The shore end. You can secure to a dock cleat without using the eye when you arrive, and then when you take the slack aboard you secure to the dock cleat with the eye. Frankly, it doesn't matter a toss whether the eye is spliced or made with a bowline. I happen to like a longish spliced eye on one end of each of my lines just because it's easy and quick to secure to a dock cleat, but if I had plain ends I'd tie a bowline. I don't think there's any need to have a strong opinion either way - it's easy to slip when you've singled up as long as you let go of the end without the eye, and it's easy to slip if you untie a bowline. It's actually quite easy to jam a line without an eye if you are unlucky and the end drops in the gap between two of the deck boards on a pontoon. Been there, done that, got the T-shirt. So never use the eye to secure the end of a line to your boat.

Eye or no eye, the folk who dump half a coil of rope on the dock or pontoon rather than on deck are the troublesome ones.
 
Fascinating

To read the variety of mooring techniques, if I could chip in with support for Alant's OXO, mid ships routine, then OXO on shore. When ready, work in pairs to convert shore end to Round Turn and two half hitches, undoes under load, and take surplus line on board with OXO and never a locking loop!
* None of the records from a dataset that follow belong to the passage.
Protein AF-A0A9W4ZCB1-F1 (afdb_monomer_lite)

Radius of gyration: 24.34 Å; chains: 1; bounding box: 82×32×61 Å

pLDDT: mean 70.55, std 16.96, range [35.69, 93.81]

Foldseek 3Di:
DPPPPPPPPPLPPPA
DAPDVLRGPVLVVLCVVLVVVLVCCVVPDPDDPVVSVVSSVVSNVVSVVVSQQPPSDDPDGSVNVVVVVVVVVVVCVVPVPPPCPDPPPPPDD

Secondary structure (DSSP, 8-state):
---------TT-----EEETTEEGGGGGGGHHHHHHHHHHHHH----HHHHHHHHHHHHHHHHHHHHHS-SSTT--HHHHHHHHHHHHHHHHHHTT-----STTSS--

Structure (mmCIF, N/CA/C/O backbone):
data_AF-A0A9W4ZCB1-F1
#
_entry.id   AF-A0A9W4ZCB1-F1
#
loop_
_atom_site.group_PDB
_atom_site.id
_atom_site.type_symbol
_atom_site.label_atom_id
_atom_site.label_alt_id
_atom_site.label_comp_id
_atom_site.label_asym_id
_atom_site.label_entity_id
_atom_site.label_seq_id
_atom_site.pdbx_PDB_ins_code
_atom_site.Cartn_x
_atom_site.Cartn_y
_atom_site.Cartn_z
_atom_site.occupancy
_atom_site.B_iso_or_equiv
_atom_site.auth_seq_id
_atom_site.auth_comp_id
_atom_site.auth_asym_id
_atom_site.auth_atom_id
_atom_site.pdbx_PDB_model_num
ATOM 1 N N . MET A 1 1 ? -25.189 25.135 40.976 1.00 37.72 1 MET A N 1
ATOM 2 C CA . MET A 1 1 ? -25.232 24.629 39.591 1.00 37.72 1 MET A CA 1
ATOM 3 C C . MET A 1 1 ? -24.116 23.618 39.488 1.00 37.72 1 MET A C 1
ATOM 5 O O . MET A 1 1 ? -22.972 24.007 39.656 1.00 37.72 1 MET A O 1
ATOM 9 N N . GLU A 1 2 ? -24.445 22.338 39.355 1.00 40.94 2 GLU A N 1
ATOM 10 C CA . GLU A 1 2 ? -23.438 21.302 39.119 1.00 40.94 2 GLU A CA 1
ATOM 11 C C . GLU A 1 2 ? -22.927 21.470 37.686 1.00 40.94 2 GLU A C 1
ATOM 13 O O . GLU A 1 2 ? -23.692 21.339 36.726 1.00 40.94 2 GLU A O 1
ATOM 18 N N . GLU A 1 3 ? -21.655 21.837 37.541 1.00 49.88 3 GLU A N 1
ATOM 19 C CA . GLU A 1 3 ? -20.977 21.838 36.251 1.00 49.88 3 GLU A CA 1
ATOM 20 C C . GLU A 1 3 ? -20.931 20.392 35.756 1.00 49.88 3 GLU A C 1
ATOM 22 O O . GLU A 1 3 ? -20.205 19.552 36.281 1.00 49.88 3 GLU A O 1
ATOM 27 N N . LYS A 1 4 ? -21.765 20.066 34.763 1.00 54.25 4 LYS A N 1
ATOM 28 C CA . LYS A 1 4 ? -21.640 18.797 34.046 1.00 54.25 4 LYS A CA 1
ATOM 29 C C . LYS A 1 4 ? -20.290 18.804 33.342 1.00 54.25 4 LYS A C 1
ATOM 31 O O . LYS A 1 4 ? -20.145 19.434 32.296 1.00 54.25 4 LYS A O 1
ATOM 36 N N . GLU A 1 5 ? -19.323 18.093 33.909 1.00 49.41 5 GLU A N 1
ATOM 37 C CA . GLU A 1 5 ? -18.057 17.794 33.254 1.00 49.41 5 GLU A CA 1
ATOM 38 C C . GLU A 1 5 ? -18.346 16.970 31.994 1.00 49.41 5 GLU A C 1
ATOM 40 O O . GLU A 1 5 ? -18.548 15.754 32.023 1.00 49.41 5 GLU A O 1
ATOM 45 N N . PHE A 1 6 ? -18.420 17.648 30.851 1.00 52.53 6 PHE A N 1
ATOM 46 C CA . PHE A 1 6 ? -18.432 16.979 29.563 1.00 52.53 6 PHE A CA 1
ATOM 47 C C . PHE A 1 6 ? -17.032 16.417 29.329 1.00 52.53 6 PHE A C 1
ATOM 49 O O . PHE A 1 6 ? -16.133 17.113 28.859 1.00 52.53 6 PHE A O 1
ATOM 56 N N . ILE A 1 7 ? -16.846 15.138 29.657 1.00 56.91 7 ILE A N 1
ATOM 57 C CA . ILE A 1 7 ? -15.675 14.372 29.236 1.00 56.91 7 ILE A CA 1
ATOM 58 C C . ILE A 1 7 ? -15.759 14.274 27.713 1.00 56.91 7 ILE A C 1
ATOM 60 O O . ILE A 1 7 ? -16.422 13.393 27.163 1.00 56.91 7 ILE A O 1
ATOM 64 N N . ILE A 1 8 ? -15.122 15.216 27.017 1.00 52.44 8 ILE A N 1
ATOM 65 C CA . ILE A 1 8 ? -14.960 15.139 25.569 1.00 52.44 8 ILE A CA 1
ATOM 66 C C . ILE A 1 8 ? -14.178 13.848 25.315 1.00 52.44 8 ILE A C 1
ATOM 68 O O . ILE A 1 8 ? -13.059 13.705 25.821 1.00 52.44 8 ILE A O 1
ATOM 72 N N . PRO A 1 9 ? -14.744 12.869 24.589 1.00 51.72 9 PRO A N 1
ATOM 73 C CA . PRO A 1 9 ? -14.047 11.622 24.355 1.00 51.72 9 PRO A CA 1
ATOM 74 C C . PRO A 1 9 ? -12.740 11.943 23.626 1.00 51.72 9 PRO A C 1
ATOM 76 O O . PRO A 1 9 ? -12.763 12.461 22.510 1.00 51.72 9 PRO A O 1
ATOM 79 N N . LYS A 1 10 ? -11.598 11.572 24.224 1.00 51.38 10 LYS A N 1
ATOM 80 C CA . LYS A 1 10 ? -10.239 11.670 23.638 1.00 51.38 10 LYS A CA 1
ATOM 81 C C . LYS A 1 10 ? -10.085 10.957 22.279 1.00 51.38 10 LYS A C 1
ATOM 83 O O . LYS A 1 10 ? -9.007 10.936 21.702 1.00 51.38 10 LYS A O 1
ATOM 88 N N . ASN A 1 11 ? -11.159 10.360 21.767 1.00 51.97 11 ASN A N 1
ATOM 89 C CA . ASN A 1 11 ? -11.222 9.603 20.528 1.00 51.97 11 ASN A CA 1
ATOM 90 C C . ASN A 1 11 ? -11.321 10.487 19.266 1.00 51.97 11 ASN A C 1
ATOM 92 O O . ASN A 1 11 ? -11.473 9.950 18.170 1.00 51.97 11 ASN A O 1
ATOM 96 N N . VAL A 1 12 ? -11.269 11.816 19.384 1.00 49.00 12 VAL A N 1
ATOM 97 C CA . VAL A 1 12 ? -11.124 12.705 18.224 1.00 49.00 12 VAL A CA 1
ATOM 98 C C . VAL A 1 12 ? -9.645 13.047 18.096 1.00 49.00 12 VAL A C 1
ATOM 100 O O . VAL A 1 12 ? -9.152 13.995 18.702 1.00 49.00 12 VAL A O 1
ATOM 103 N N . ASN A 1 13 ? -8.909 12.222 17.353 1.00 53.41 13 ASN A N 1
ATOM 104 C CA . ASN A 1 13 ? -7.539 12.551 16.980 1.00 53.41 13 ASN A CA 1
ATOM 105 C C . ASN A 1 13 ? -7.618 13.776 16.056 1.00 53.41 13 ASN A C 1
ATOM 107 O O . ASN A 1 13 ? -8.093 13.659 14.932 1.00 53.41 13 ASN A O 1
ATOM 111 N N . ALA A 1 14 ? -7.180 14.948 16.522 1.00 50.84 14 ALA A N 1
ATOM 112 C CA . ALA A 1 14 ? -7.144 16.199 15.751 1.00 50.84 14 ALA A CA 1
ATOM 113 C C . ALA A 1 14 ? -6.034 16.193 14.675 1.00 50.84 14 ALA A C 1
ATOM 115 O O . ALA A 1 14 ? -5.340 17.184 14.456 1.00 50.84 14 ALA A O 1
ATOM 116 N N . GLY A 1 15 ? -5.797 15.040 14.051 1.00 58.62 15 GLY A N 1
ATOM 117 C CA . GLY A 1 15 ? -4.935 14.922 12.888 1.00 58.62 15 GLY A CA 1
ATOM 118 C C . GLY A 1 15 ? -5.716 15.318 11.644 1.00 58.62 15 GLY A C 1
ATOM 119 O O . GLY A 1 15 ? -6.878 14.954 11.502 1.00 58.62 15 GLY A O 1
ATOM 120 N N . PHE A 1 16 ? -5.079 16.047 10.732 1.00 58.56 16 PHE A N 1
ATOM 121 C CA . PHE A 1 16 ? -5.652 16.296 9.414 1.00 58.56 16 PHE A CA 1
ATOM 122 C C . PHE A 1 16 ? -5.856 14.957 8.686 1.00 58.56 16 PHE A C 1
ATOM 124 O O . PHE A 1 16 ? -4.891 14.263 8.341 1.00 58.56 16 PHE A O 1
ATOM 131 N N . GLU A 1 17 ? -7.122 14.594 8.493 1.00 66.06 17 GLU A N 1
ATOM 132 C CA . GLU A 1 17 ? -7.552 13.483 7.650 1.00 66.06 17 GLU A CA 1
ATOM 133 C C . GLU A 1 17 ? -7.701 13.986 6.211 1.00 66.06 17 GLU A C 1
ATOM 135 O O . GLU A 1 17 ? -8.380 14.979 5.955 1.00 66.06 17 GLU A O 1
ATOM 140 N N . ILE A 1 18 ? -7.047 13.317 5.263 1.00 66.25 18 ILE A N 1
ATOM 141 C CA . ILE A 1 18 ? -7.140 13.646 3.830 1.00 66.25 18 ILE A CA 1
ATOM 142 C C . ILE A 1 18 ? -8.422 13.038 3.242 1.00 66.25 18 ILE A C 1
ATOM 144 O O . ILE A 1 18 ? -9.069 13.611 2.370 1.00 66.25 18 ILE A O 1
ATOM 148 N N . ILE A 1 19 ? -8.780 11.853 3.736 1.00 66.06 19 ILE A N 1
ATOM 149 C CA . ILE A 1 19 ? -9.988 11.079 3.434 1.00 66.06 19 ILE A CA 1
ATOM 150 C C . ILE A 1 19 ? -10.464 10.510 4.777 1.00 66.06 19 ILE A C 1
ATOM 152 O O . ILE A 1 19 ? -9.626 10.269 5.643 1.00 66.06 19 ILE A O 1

On departure, converting lines to slips from Round Turns, is part of routine and all of this tends to make eyes redundant.

Thank you
 
Because it makes it difficult for other people to use the same cleat and it provides a handy trip hazard for anybody walking by. Not all berths are finger pontoons with cleats dedicated to one boat. Boats berthing to long pontoons or docksides should always moor with an eye (bowline or splice) and should pass their eye up through all other eyes on the post or cleat before dropping it over the post or cleat. Round turn and two half hitches to dock rings, of course. A real pain in the SW is people who stack a pile of turns on a cleat and then use the end for a spring. It makes it pretty hard for the next boat along to get onto a cleat, and for the outside boats in a raft to secure shore lines.
 
Because it makes it difficult for other people to use the same cleat and it provides a handy trip hazard for anybody walking by. Not all berths are finger pontoons with cleats dedicated to one boat. Boats berthing to long pontoons or docksides should always moor with an eye (bowline or splice) and should pass their eye up through all other eyes on the post or cleat before dropping it over the post or cleat. Round turn and two half hitches to dock rings, of course. A real pain in the SW is people who stack a pile of turns on a cleat and then use the end for a spring. It makes it pretty hard for the next boat along to get onto a cleat, and for the outside boats in a raft to secure shore lines.

Thank you for the sensible reply. Must admit to leaving MY lines a bit of a mess on MY cleats sometimes, but as you say always careful to be tidy on anything likely to be shared.